The movie ends with Godefroy successfully fighting off the witch's potion's effects and shooting her with his crossbow instead of the Duke, saving his marriage to be, Jacquouille living a happy life with his girlfriend in the 1990's, and the unfortunate Jacquart stranded in the past.

In the 1998 sequel titled '''''Les Visiteurs II: Les Couloirs du Temps''''' (''The Visitors II: The Corridors of Time''), Godefroy and Jacquouille are returned to their rightful times just to find out that Jacquouille created a TemporalParadox by stealing the Duke's jewels and letting them in the 20th century, including an important relic.
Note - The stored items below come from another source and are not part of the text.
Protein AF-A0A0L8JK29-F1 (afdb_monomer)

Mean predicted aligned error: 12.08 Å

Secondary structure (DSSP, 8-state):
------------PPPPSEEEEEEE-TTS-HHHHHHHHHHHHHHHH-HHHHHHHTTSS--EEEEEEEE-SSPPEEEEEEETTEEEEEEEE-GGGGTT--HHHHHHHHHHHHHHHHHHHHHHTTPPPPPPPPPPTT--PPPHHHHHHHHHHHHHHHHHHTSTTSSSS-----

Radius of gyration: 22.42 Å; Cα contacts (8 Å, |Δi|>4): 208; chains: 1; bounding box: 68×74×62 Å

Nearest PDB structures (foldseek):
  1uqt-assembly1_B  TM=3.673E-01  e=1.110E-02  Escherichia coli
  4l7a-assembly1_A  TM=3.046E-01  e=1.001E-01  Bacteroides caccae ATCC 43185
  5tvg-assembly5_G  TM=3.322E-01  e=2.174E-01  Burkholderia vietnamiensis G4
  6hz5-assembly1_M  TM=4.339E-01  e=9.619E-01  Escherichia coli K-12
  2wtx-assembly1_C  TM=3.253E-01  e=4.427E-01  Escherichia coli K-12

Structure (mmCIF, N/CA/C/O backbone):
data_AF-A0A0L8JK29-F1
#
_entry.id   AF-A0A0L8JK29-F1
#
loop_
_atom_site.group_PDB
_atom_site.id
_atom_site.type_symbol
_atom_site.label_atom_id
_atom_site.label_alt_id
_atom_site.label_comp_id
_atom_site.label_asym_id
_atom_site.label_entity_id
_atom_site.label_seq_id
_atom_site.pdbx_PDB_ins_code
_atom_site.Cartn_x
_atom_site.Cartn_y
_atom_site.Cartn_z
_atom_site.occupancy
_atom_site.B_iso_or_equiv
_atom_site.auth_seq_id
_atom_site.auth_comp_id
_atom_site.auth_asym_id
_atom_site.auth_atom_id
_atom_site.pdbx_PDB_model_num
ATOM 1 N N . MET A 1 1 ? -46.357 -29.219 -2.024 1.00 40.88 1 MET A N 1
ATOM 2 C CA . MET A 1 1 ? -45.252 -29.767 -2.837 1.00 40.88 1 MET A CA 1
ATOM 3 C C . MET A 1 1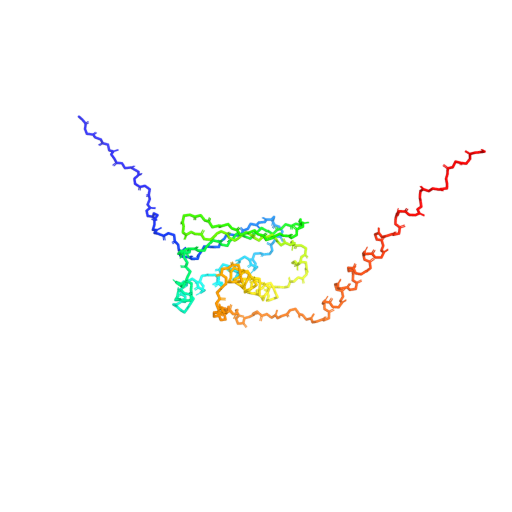 ? -44.042 -28.913 -2.501 1.00 40.88 1 MET A C 1
ATOM 5 O O . MET A 1 1 ? -44.179 -27.699 -2.534 1.00 40.88 1 MET A O 1
ATOM 9 N N . ALA A 1 2 ? -42.994 -29.541 -1.972 1.00 41.34 2 ALA A N 1
ATOM 10 C CA . ALA A 1 2 ? -41.876 -28.902 -1.279 1.00 41.34 2 ALA A CA 1
ATOM 11 C C . ALA A 1 2 ? -40.963 -28.083 -2.209 1.00 41.34 2 ALA A C 1
ATOM 13 O O . ALA A 1 2 ? -40.897 -28.364 -3.406 1.00 41.34 2 ALA A O 1
ATOM 14 N N . GLU A 1 3 ? -40.281 -27.097 -1.620 1.00 50.38 3 GLU A N 1
ATOM 15 C CA . GLU A 1 3 ? -39.196 -26.308 -2.218 1.00 50.38 3 GLU A CA 1
ATOM 16 C C . GLU A 1 3 ? -38.029 -27.174 -2.725 1.00 50.38 3 GLU A C 1
ATOM 18 O O . GLU A 1 3 ? -37.906 -28.354 -2.378 1.00 50.38 3 GLU A O 1
ATOM 23 N N . PRO A 1 4 ? -37.100 -26.543 -3.459 1.00 46.81 4 PRO A N 1
ATOM 24 C CA . PRO A 1 4 ? -35.771 -26.466 -2.866 1.00 46.81 4 PRO A CA 1
ATOM 25 C C . PRO A 1 4 ? -35.257 -25.026 -2.744 1.00 46.81 4 PRO A C 1
ATOM 27 O O . PRO A 1 4 ? -34.997 -24.338 -3.730 1.00 46.81 4 PRO A O 1
ATOM 30 N N . ASP A 1 5 ? -35.057 -24.638 -1.488 1.00 49.94 5 ASP A N 1
ATOM 31 C CA . ASP A 1 5 ? -34.014 -23.733 -1.026 1.00 49.94 5 ASP A CA 1
ATOM 32 C C . ASP A 1 5 ? -32.652 -24.341 -1.407 1.00 49.94 5 ASP A C 1
ATOM 34 O O . ASP A 1 5 ? -32.337 -25.457 -0.988 1.00 49.94 5 ASP A O 1
ATOM 38 N N . ALA A 1 6 ? -31.891 -23.666 -2.273 1.00 49.25 6 ALA A N 1
ATOM 39 C CA . ALA A 1 6 ? -30.450 -23.874 -2.439 1.00 49.25 6 ALA A CA 1
ATOM 40 C C . ALA A 1 6 ? -29.859 -22.846 -3.414 1.00 49.25 6 ALA A C 1
ATOM 42 O O . ALA A 1 6 ? -29.619 -23.122 -4.589 1.00 49.25 6 ALA A O 1
ATOM 43 N N . SER A 1 7 ? -29.565 -21.655 -2.910 1.00 41.41 7 SER A N 1
ATOM 44 C CA . SER A 1 7 ? -28.349 -20.927 -3.299 1.00 41.41 7 SER A CA 1
ATOM 45 C C . SER A 1 7 ? -27.951 -20.022 -2.145 1.00 41.41 7 SER A C 1
ATOM 47 O O . SER A 1 7 ? -27.938 -18.798 -2.233 1.00 41.41 7 SER A O 1
ATOM 49 N N . ALA A 1 8 ? -27.639 -20.678 -1.027 1.00 44.34 8 ALA A N 1
ATOM 50 C CA . ALA A 1 8 ? -26.671 -20.159 -0.084 1.00 44.34 8 ALA A CA 1
ATOM 51 C C . ALA A 1 8 ? -25.333 -20.073 -0.831 1.00 44.34 8 ALA A C 1
ATOM 53 O O . ALA A 1 8 ? -24.595 -21.054 -0.920 1.00 44.34 8 ALA A O 1
ATOM 54 N N . ASP A 1 9 ? -25.077 -18.917 -1.443 1.00 37.44 9 ASP A N 1
ATOM 55 C CA . ASP A 1 9 ? -23.751 -18.598 -1.945 1.00 37.44 9 ASP A CA 1
ATOM 56 C C . ASP A 1 9 ? -22.805 -18.478 -0.745 1.00 37.44 9 ASP A C 1
ATOM 58 O O . ASP A 1 9 ? -23.136 -17.933 0.314 1.00 37.44 9 ASP A O 1
ATOM 62 N N . ALA A 1 10 ? -21.663 -19.125 -0.883 1.00 39.16 10 ALA A N 1
ATOM 63 C CA . ALA A 1 10 ? -20.823 -19.545 0.212 1.00 39.16 10 ALA A CA 1
ATOM 64 C C . ALA A 1 10 ? -20.094 -18.365 0.879 1.00 39.16 10 ALA A C 1
ATOM 66 O O . ALA A 1 10 ? -19.473 -17.536 0.224 1.00 39.16 10 ALA A O 1
ATOM 67 N N . ALA A 1 11 ? -20.092 -18.371 2.215 1.00 44.56 11 ALA A N 1
ATOM 68 C CA . ALA A 1 11 ? -19.005 -17.876 3.061 1.0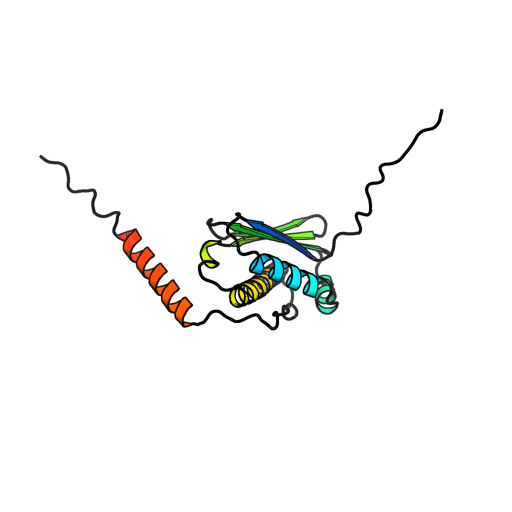0 44.56 11 ALA A CA 1
ATOM 69 C C . ALA A 1 11 ? -18.430 -16.477 2.740 1.00 44.56 11 ALA A C 1
ATOM 71 O O . ALA A 1 11 ? -17.228 -16.325 2.521 1.00 44.56 11 ALA A O 1
ATOM 72 N N . ALA A 1 12 ? -19.238 -15.421 2.847 1.00 46.91 12 ALA A N 1
ATOM 73 C CA . ALA A 1 12 ? -18.685 -14.095 3.118 1.00 46.91 12 ALA A CA 1
ATOM 74 C C . ALA A 1 12 ? -18.295 -14.025 4.605 1.00 46.91 12 ALA A C 1
ATOM 76 O O . ALA A 1 12 ? -19.044 -13.515 5.435 1.00 46.91 12 ALA A O 1
ATOM 77 N N . GLY A 1 13 ? -17.149 -14.616 4.958 1.00 54.25 13 GLY A N 1
ATOM 78 C CA . GLY A 1 13 ? -16.514 -14.344 6.248 1.00 54.25 13 GLY A CA 1
ATOM 79 C C . GLY A 1 13 ? -16.297 -12.838 6.422 1.00 54.25 13 GLY A C 1
ATOM 80 O O . GLY A 1 13 ? -16.222 -12.107 5.430 1.00 54.25 13 GLY A O 1
ATOM 81 N N . ASP A 1 14 ? -16.211 -12.372 7.670 1.00 64.06 14 ASP A N 1
ATOM 82 C CA . ASP A 1 14 ? -15.968 -10.955 7.942 1.00 64.06 14 ASP A CA 1
ATOM 83 C C . ASP A 1 14 ? -14.758 -10.461 7.128 1.00 64.06 14 ASP A C 1
ATOM 85 O O . ASP A 1 14 ? -13.705 -11.114 7.127 1.00 64.06 14 ASP A O 1
ATOM 89 N N . PRO A 1 15 ? -14.888 -9.337 6.397 1.00 74.88 15 PRO A N 1
ATOM 90 C CA . PRO A 1 15 ? -13.794 -8.823 5.593 1.00 74.88 15 PRO A CA 1
ATOM 91 C C . PRO A 1 15 ? -12.584 -8.546 6.492 1.00 74.88 15 PRO A C 1
ATOM 93 O O . PRO A 1 15 ? -12.746 -8.105 7.633 1.00 74.88 15 PRO A O 1
ATOM 96 N N . PRO A 1 16 ? -11.356 -8.769 5.998 1.00 90.31 16 PRO A N 1
ATOM 97 C CA . PRO A 1 16 ? -10.174 -8.535 6.807 1.00 90.31 16 PRO A CA 1
ATOM 98 C C . PRO A 1 16 ? -10.087 -7.063 7.219 1.00 90.31 16 PRO A C 1
ATOM 100 O O . PRO A 1 16 ? -10.409 -6.167 6.432 1.00 90.31 16 PRO A O 1
ATOM 103 N N . TRP A 1 17 ? -9.560 -6.821 8.425 1.00 94.62 17 TRP A N 1
ATOM 104 C CA . TRP A 1 17 ? -9.370 -5.469 8.966 1.00 94.62 17 TRP A CA 1
ATOM 105 C C . TRP A 1 17 ? -8.522 -4.580 8.043 1.00 94.62 17 TRP A C 1
ATOM 107 O O . TRP A 1 17 ? -8.678 -3.367 8.057 1.00 94.62 17 TRP A O 1
ATOM 117 N N . LEU A 1 18 ? -7.636 -5.175 7.237 1.00 96.06 18 LEU A N 1
ATOM 118 C CA . LEU A 1 18 ? -6.899 -4.516 6.165 1.00 96.06 18 LEU A CA 1
ATOM 119 C C . LEU A 1 18 ? -7.258 -5.162 4.827 1.00 96.06 18 LEU A C 1
ATOM 121 O O . LEU A 1 18 ? -6.963 -6.335 4.591 1.00 96.06 18 LEU A O 1
ATOM 125 N N . SER A 1 19 ? -7.843 -4.366 3.938 1.00 95.81 19 SER A N 1
ATOM 126 C CA . SER A 1 19 ? -8.129 -4.726 2.549 1.00 95.81 19 SER A CA 1
ATOM 127 C C . SER A 1 19 ? -7.268 -3.888 1.604 1.00 95.81 19 SER A C 1
ATOM 129 O O . SER A 1 19 ? -7.150 -2.677 1.791 1.00 95.81 19 SER A O 1
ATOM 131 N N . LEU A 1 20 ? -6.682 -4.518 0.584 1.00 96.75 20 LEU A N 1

Once again, Godefroy's marriage is at stake, and they have to go "forward" to the 20th century again to fix the paradox. Things only get worse from there.

A second sequel came out in 2016, '''''Les Visiteurs: La Révolution''''' (''The Visitors: The Revolution''). It focuses on Godefroy's and Jacquouille's fate in 1793, during UsefulNotes/TheFrenchRevolution, the era they have been sent to by mistake at the end of ''The Corridors of Time''.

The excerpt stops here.